Annie shed her shoes and stockings and scaled the ladder. On the platform, she closed her eyes and put out her hands. And then she was screaming and laughing far above the net, his arm around her waist like the surest harness.
It was during lunch period that Mary Lou saw Annie standing by the chain-link fence that guarded the middle school’s muddy running track.
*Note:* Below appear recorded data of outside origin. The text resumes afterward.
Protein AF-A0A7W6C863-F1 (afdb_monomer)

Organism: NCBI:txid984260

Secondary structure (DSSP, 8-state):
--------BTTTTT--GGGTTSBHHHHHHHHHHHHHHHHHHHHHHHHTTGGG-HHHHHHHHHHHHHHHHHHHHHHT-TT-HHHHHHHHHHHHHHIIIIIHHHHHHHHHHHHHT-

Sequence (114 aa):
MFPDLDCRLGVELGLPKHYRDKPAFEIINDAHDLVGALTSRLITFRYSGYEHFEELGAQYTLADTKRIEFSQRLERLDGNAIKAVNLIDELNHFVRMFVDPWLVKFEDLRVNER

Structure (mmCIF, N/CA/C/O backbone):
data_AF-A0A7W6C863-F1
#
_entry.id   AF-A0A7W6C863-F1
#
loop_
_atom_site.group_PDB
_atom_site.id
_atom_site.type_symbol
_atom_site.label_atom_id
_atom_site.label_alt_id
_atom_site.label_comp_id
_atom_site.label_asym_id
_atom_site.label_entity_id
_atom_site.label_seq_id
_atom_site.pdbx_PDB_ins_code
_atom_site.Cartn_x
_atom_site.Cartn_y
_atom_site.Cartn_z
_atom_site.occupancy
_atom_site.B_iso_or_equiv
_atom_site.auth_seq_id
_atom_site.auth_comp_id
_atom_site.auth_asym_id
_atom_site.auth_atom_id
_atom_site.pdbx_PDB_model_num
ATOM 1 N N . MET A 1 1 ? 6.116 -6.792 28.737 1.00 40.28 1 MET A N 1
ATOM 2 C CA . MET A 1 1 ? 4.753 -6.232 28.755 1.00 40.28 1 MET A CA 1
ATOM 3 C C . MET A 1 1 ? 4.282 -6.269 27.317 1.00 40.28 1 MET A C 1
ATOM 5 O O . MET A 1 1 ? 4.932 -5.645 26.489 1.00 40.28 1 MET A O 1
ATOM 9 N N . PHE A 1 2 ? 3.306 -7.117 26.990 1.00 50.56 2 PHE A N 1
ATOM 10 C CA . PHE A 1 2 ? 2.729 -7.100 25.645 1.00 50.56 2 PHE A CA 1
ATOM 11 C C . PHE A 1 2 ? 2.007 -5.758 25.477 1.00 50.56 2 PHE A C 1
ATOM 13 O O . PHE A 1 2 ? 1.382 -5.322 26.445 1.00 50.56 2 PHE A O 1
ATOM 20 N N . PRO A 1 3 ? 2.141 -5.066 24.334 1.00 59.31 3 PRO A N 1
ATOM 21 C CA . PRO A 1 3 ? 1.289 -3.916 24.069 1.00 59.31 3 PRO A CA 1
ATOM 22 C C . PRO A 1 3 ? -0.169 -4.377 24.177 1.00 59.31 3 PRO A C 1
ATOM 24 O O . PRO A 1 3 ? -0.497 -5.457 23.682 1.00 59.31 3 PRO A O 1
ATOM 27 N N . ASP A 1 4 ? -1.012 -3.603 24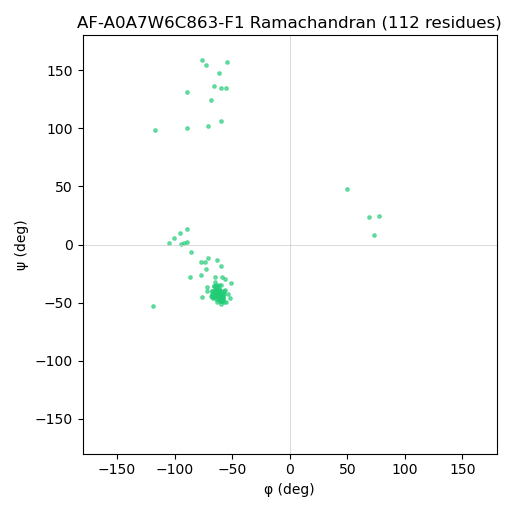.863 1.00 70.94 4 ASP A N 1
ATOM 28 C CA . ASP A 1 4 ? -2.452 -3.866 24.895 1.00 70.94 4 ASP A CA 1
ATOM 29 C C . ASP A 1 4 ? -2.963 -3.813 23.451 1.00 70.94 4 ASP A C 1
ATOM 31 O O . ASP A 1 4 ? -3.005 -2.753 22.824 1.00 70.94 4 ASP A O 1
ATOM 35 N N . LEU A 1 5 ? -3.270 -4.984 22.891 1.00 77.00 5 LEU A N 1
ATOM 36 C CA . LEU A 1 5 ? -3.833 -5.112 21.553 1.00 77.00 5 LEU A CA 1
ATOM 37 C C . LEU A 1 5 ? -5.254 -4.551 21.582 1.00 77.00 5 LEU A C 1
ATOM 39 O O . LEU A 1 5 ? -6.086 -4.989 22.378 1.00 77.00 5 LEU A O 1
ATOM 43 N N . ASP A 1 6 ? -5.541 -3.585 20.711 1.00 83.25 6 ASP A N 1
ATOM 44 C CA . ASP A 1 6 ? -6.894 -3.055 20.570 1.00 83.25 6 ASP A CA 1
ATOM 45 C C . ASP A 1 6 ? -7.785 -4.105 19.890 1.00 83.25 6 ASP A C 1
ATOM 47 O O . ASP A 1 6 ? -7.722 -4.328 18.679 1.00 83.25 6 ASP A O 1
ATOM 51 N N . CYS A 1 7 ? -8.589 -4.788 20.702 1.00 88.19 7 CYS A N 1
ATOM 52 C CA . CYS A 1 7 ? -9.495 -5.847 20.266 1.00 88.19 7 CYS A CA 1
ATOM 53 C C . CYS A 1 7 ? -10.886 -5.336 19.869 1.00 88.19 7 CYS A C 1
ATOM 55 O O . CYS A 1 7 ? -11.744 -6.157 19.544 1.00 88.19 7 CYS A O 1
ATOM 57 N N . ARG A 1 8 ? -11.140 -4.019 19.906 1.00 92.69 8 ARG A N 1
ATOM 58 C CA . ARG A 1 8 ? -12.436 -3.465 19.486 1.00 92.69 8 ARG A CA 1
ATOM 59 C C . ARG A 1 8 ? -12.709 -3.828 18.033 1.00 92.69 8 ARG A C 1
ATOM 61 O O . ARG A 1 8 ? -11.833 -3.697 17.178 1.00 92.69 8 ARG A O 1
ATOM 68 N N . LEU A 1 9 ? -13.926 -4.265 17.747 1.00 94.00 9 LEU A N 1
A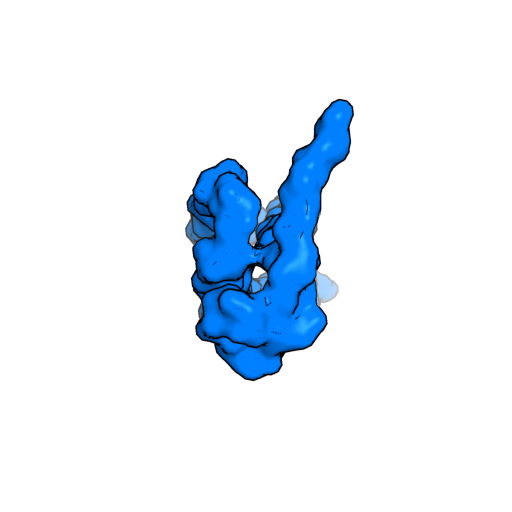TOM 69 C CA . LEU A 1 9 ? -14.372 -4.566 16.394 1.00 94.00 9 LEU A CA 1
ATOM 70 C C . LEU A 1 9 ? -14.590 -3.277 15.601 1.00 94.00 9 LEU A C 1
ATOM 72 O O . LEU A 1 9 ? -14.925 -2.227 16.155 1.00 94.00 9 LEU A O 1
ATOM 76 N N . GLY A 1 10 ? -14.485 -3.353 14.276 1.00 91.38 10 GLY A N 1
ATOM 77 C CA . GLY A 1 10 ? -14.709 -2.197 13.414 1.00 91.38 10 GLY A CA 1
ATOM 78 C C . GLY A 1 10 ? -16.084 -1.547 13.593 1.00 91.38 10 GLY A C 1
ATOM 79 O O . GLY A 1 10 ? -16.198 -0.329 13.470 1.00 91.38 10 GLY A O 1
ATOM 80 N N . VAL A 1 11 ? -17.119 -2.308 13.965 1.00 94.38 11 VAL A N 1
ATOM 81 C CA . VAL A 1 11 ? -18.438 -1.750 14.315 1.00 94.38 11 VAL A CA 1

Her battered, butter-plaid suitcase was at her feet. She’d stopped wearing her hair in pigtails, and now it ranged about her shoulders like kudzu, untamed, uncontainable.
“I can’t live in a cage,” she told Mary Lou without tears. “I’m leaving with the circus.” Jacques-Paul leaned against the hood of a beat-up blue Impala playing with a yo-yo.
Mary Lou wanted to ask her sister about the plans they’d made, about being pirate queens who played by their own rules. “What will you do?” she asked instead.
“I’ll see the world’s biggest ball of yarn and play my mandolin outside diners. We’re going to take pictures at the Dinosaur Pit. Jacques-Paul’s going to teach me to be an acrobat. He says I can do it. I think he might be a little wild, like us.”